- Directions for this task
Using the data below, restate exactly every line from the one with "ATOM 276 N N" up to and including the one with "ATOM 293 C CA". No picture belongs in it.

▼

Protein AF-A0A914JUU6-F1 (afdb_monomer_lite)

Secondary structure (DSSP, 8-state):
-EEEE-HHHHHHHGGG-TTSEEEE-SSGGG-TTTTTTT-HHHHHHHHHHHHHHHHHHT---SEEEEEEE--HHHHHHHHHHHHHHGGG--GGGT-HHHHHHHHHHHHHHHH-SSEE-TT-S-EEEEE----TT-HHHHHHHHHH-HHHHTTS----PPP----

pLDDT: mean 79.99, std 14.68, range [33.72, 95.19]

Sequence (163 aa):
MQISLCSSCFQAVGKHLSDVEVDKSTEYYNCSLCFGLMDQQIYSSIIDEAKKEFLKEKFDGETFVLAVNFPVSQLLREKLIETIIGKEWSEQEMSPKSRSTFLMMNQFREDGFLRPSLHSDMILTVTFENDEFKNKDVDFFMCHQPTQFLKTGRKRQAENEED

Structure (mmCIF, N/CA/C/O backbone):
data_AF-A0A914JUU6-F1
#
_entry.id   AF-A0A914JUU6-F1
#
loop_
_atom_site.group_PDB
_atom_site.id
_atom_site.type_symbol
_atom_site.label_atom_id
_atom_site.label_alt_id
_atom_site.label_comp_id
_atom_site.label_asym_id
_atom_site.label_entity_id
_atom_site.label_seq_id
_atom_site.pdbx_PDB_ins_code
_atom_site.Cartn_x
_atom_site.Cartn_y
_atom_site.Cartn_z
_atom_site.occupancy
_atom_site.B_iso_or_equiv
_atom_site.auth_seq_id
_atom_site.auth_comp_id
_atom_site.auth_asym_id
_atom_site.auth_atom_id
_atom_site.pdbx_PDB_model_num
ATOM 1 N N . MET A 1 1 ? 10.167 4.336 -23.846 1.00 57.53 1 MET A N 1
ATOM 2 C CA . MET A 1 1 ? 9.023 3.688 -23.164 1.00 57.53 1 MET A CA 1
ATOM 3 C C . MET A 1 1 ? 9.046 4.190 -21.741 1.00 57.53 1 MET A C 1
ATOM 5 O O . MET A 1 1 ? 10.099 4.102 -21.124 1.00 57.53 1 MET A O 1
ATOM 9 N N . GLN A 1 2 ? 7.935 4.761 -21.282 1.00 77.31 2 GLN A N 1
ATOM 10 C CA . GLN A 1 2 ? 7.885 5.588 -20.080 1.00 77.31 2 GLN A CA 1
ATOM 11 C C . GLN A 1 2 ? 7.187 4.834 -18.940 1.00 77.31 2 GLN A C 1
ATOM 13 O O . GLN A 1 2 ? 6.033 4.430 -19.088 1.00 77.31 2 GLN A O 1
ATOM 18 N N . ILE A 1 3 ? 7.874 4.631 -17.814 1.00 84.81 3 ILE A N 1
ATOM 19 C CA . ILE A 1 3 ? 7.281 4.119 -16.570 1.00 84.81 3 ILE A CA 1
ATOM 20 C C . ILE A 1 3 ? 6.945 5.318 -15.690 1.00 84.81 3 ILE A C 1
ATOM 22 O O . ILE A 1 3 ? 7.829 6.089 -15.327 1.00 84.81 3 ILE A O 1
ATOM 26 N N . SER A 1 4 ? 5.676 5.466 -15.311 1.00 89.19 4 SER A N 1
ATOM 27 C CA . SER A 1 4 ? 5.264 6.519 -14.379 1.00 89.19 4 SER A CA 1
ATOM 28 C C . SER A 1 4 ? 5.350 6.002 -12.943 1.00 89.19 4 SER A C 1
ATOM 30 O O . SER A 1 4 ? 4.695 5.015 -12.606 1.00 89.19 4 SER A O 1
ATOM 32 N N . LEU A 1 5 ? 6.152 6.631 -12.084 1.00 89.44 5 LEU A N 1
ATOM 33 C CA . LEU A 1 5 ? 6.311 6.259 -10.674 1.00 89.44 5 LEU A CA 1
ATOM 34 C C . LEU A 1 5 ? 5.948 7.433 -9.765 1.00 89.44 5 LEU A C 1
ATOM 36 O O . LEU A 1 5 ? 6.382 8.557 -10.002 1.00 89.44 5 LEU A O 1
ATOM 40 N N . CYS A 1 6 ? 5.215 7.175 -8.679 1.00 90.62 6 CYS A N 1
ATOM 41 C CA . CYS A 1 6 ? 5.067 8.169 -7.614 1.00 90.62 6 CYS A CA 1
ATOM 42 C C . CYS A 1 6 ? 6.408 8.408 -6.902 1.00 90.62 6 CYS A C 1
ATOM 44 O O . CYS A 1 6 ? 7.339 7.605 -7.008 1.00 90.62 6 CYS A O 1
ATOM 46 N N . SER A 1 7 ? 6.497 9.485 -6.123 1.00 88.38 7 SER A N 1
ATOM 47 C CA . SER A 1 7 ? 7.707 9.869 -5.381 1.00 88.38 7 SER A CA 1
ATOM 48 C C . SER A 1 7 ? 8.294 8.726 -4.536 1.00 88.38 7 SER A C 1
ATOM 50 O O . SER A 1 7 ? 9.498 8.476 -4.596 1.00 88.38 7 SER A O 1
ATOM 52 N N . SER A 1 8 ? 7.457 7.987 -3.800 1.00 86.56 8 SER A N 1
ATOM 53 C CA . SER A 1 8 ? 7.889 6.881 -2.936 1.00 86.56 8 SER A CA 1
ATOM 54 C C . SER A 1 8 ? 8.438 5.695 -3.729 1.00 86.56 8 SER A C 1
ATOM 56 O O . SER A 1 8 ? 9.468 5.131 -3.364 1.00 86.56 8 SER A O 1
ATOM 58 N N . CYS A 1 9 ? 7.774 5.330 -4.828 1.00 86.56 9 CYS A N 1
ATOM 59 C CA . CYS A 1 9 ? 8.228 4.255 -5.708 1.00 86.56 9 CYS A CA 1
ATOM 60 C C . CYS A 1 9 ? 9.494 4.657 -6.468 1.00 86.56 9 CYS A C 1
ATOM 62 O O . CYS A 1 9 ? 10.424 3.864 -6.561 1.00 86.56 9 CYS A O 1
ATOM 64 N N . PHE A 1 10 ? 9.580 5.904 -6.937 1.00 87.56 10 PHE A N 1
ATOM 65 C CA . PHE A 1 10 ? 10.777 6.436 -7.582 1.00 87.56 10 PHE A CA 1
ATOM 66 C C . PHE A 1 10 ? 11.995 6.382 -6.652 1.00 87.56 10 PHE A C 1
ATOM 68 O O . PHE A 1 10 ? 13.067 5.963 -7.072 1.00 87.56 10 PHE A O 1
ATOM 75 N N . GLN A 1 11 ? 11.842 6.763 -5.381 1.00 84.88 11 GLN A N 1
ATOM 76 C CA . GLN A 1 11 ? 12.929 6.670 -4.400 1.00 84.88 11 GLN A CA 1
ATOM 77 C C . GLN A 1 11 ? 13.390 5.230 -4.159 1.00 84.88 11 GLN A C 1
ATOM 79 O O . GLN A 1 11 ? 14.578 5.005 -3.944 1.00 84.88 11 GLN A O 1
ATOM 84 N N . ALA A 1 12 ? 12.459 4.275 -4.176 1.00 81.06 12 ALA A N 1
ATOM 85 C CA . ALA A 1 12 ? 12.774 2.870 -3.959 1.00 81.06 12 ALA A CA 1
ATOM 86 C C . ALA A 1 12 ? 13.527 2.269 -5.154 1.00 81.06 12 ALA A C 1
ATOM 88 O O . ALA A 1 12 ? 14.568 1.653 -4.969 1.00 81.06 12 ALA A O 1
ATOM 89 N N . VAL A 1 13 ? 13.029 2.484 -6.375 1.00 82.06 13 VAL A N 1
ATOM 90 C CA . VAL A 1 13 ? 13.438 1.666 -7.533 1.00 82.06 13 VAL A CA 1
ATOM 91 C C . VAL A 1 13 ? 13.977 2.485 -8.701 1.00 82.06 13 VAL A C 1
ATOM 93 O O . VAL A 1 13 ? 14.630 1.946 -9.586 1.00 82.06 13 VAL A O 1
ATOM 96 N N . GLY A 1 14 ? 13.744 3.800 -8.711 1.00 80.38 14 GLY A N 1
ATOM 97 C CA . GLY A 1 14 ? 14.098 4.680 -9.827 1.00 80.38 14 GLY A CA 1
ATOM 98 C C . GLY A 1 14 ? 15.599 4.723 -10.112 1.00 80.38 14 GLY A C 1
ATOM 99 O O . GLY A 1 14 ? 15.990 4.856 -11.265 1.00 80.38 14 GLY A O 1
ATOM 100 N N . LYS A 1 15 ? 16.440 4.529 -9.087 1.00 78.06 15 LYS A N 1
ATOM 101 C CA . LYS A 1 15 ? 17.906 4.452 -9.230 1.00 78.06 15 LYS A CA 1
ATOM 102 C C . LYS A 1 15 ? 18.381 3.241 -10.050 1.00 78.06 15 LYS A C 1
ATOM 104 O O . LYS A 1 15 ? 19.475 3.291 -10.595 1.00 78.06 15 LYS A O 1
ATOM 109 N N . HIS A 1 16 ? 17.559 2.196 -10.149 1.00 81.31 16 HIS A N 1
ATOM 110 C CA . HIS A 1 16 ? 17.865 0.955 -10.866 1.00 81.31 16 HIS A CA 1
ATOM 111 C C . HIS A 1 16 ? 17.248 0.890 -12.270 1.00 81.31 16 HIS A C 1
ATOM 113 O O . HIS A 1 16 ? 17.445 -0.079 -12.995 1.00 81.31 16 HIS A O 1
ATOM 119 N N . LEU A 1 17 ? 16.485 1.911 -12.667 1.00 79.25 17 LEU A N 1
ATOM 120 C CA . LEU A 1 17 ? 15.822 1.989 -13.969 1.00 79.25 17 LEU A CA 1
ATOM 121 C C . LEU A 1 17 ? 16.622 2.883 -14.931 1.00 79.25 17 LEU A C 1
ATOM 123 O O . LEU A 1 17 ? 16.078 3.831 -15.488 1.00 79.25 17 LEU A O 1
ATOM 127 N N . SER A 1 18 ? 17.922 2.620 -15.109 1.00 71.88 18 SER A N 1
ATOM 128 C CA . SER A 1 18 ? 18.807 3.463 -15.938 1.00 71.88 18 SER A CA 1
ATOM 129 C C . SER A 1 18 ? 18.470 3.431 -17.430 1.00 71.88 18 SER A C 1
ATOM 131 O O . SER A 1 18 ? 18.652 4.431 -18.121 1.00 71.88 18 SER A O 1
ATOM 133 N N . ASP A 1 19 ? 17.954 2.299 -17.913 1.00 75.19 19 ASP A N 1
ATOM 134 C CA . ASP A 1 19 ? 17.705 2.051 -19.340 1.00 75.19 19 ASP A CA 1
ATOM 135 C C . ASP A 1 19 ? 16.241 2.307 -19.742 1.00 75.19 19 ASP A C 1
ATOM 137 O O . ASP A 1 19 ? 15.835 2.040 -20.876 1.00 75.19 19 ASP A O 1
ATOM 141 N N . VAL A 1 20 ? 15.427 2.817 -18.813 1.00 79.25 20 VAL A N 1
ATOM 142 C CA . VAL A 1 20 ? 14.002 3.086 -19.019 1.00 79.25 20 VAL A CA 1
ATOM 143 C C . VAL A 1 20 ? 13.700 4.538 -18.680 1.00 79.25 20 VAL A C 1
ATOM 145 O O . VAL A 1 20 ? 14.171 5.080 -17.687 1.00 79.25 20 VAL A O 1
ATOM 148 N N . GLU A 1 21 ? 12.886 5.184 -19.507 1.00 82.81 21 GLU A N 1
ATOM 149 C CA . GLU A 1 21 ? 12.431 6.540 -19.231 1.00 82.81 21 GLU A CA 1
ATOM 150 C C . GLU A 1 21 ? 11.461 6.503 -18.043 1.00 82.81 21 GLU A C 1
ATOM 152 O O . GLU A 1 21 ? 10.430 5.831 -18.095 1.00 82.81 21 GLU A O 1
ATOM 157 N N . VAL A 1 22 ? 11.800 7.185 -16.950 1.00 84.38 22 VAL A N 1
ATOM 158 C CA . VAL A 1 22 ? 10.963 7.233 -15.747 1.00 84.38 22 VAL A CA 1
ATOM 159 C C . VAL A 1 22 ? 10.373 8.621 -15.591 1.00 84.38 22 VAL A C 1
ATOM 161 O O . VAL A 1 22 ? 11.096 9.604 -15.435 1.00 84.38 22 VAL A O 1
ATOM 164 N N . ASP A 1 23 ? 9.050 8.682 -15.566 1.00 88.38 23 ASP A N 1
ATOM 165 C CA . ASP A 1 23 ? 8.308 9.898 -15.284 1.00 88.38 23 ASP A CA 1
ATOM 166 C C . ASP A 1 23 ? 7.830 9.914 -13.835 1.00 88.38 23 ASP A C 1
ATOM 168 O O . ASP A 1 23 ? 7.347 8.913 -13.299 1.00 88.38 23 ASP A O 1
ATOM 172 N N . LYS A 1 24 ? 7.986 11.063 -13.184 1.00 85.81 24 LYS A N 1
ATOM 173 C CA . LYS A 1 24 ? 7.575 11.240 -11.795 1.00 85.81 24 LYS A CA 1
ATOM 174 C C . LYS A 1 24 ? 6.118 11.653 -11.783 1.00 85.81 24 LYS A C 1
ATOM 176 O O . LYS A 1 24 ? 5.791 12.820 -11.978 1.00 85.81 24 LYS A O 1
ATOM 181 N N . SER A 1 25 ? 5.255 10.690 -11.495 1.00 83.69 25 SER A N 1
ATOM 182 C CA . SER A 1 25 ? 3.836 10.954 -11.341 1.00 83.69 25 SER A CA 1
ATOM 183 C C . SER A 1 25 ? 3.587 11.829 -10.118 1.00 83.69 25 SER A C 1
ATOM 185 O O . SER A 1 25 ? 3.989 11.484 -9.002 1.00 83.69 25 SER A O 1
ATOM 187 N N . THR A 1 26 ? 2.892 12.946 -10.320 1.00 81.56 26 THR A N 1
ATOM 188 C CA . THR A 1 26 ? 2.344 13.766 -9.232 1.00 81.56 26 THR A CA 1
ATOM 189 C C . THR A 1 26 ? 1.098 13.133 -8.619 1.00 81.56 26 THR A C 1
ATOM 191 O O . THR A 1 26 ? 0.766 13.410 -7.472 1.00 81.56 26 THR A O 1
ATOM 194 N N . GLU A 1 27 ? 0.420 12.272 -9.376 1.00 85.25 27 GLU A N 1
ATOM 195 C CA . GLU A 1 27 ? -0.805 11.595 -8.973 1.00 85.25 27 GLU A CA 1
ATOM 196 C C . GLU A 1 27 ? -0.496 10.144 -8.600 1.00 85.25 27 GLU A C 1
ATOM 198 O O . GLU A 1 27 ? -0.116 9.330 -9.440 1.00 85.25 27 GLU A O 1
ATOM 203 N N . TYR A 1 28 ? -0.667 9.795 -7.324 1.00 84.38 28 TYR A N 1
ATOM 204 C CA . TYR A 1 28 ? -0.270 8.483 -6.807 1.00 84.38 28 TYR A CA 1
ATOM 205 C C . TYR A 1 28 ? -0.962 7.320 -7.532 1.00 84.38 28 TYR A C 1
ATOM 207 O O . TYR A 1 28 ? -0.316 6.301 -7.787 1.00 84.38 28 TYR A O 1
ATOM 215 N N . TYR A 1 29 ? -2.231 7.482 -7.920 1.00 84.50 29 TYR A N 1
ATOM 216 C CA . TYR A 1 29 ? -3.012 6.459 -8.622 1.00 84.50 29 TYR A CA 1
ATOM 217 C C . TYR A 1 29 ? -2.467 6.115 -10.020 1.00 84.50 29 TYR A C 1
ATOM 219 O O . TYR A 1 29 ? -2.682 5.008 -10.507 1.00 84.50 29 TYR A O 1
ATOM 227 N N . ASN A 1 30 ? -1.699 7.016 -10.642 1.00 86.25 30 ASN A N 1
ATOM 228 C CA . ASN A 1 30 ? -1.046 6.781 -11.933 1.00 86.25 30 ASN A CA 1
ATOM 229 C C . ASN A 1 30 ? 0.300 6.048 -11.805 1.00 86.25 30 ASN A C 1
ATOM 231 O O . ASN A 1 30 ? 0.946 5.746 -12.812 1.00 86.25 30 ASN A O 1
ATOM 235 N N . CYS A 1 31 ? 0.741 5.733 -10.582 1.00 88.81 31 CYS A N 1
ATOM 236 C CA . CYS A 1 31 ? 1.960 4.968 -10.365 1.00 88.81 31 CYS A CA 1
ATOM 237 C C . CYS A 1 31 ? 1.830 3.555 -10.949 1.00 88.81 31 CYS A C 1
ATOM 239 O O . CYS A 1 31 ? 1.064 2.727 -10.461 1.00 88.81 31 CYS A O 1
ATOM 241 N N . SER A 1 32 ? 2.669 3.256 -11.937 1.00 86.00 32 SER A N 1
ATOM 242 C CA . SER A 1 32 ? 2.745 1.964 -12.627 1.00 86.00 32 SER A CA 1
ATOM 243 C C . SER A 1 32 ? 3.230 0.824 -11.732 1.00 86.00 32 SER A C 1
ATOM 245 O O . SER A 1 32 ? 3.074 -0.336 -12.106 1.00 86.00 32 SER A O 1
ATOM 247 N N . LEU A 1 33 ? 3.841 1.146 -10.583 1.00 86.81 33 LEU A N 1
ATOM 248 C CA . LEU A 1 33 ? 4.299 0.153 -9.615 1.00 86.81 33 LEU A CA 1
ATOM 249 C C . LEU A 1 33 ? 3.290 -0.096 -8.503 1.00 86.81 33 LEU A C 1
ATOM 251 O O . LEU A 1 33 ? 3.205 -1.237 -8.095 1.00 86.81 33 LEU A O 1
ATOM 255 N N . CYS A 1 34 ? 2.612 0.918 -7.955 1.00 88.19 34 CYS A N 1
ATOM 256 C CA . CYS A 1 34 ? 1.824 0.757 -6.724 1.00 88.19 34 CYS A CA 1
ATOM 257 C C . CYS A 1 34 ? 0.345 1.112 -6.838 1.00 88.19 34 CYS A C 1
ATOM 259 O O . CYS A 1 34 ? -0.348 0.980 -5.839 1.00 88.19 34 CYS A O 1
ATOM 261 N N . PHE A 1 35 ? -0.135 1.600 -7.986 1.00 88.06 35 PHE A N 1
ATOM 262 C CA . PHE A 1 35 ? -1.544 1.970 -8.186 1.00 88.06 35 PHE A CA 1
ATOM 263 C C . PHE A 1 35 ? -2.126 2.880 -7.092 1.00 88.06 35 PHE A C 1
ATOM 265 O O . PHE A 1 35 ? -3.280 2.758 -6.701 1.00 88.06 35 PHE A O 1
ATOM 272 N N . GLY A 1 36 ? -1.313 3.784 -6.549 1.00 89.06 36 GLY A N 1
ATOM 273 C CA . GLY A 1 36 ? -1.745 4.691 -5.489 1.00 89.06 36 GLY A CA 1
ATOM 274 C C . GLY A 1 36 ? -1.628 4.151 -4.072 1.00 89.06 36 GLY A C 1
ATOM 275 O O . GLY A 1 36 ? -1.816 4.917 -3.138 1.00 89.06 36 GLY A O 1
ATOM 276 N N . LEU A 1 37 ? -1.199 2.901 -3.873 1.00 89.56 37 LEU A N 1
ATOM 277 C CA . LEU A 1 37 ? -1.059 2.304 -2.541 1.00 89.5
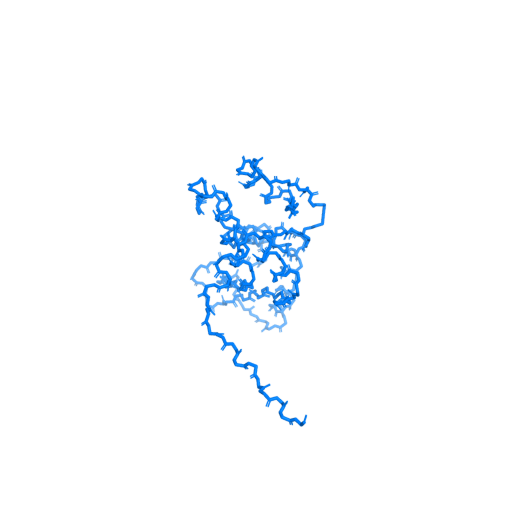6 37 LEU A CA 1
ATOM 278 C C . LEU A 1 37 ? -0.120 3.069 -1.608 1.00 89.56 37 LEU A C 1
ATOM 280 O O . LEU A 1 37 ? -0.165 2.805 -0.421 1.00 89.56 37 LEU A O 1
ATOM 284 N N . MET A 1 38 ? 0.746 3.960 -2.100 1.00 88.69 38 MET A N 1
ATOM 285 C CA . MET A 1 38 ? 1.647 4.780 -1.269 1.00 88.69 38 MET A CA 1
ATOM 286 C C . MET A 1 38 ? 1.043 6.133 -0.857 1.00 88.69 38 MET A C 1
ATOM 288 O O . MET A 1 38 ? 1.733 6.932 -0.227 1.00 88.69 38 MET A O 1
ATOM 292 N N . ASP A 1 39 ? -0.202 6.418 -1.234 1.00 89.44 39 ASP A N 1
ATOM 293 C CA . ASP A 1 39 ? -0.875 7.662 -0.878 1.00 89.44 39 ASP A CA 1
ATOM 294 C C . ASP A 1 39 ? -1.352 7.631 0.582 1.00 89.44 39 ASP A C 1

▲

- Exercise answer
ATOM 276 N N . LEU A 1 37 ? -1.199 2.901 -3.873 1.00 89.56 37 LEU A N 1
ATOM 277 C CA . LEU A 1 37 ? -1.059 2.304 -2.541 1.00 89.5
6 37 LEU A CA 1
ATOM 278 C C . LEU A 1 37 ? -0.120 3.069 -1.608 1.00 89.56 37 LEU A C 1
ATOM 280 O O . LEU A 1 37 ? -0.165 2.805 -0.421 1.00 89.56 37 LEU A O 1
ATOM 284 N N . MET A 1 38 ? 0.746 3.960 -2.100 1.00 88.69 38 MET A N 1
ATOM 285 C CA . MET A 1 38 ? 1.647 4.780 -1.269 1.00 88.69 38 MET A CA 1
ATOM 286 C C . MET A 1 38 ? 1.043 6.133 -0.857 1.00 88.69 38 MET A C 1
ATOM 288 O O . MET A 1 38 ? 1.733 6.932 -0.227 1.00 88.69 38 MET A O 1
ATOM 292 N N . ASP A 1 39 ? -0.202 6.418 -1.234 1.00 89.44 39 ASP A N 1
ATOM 293 C CA . ASP A 1 39 ? -0.875 7.662 -0.878 1.00 89.44 39 ASP A CA 1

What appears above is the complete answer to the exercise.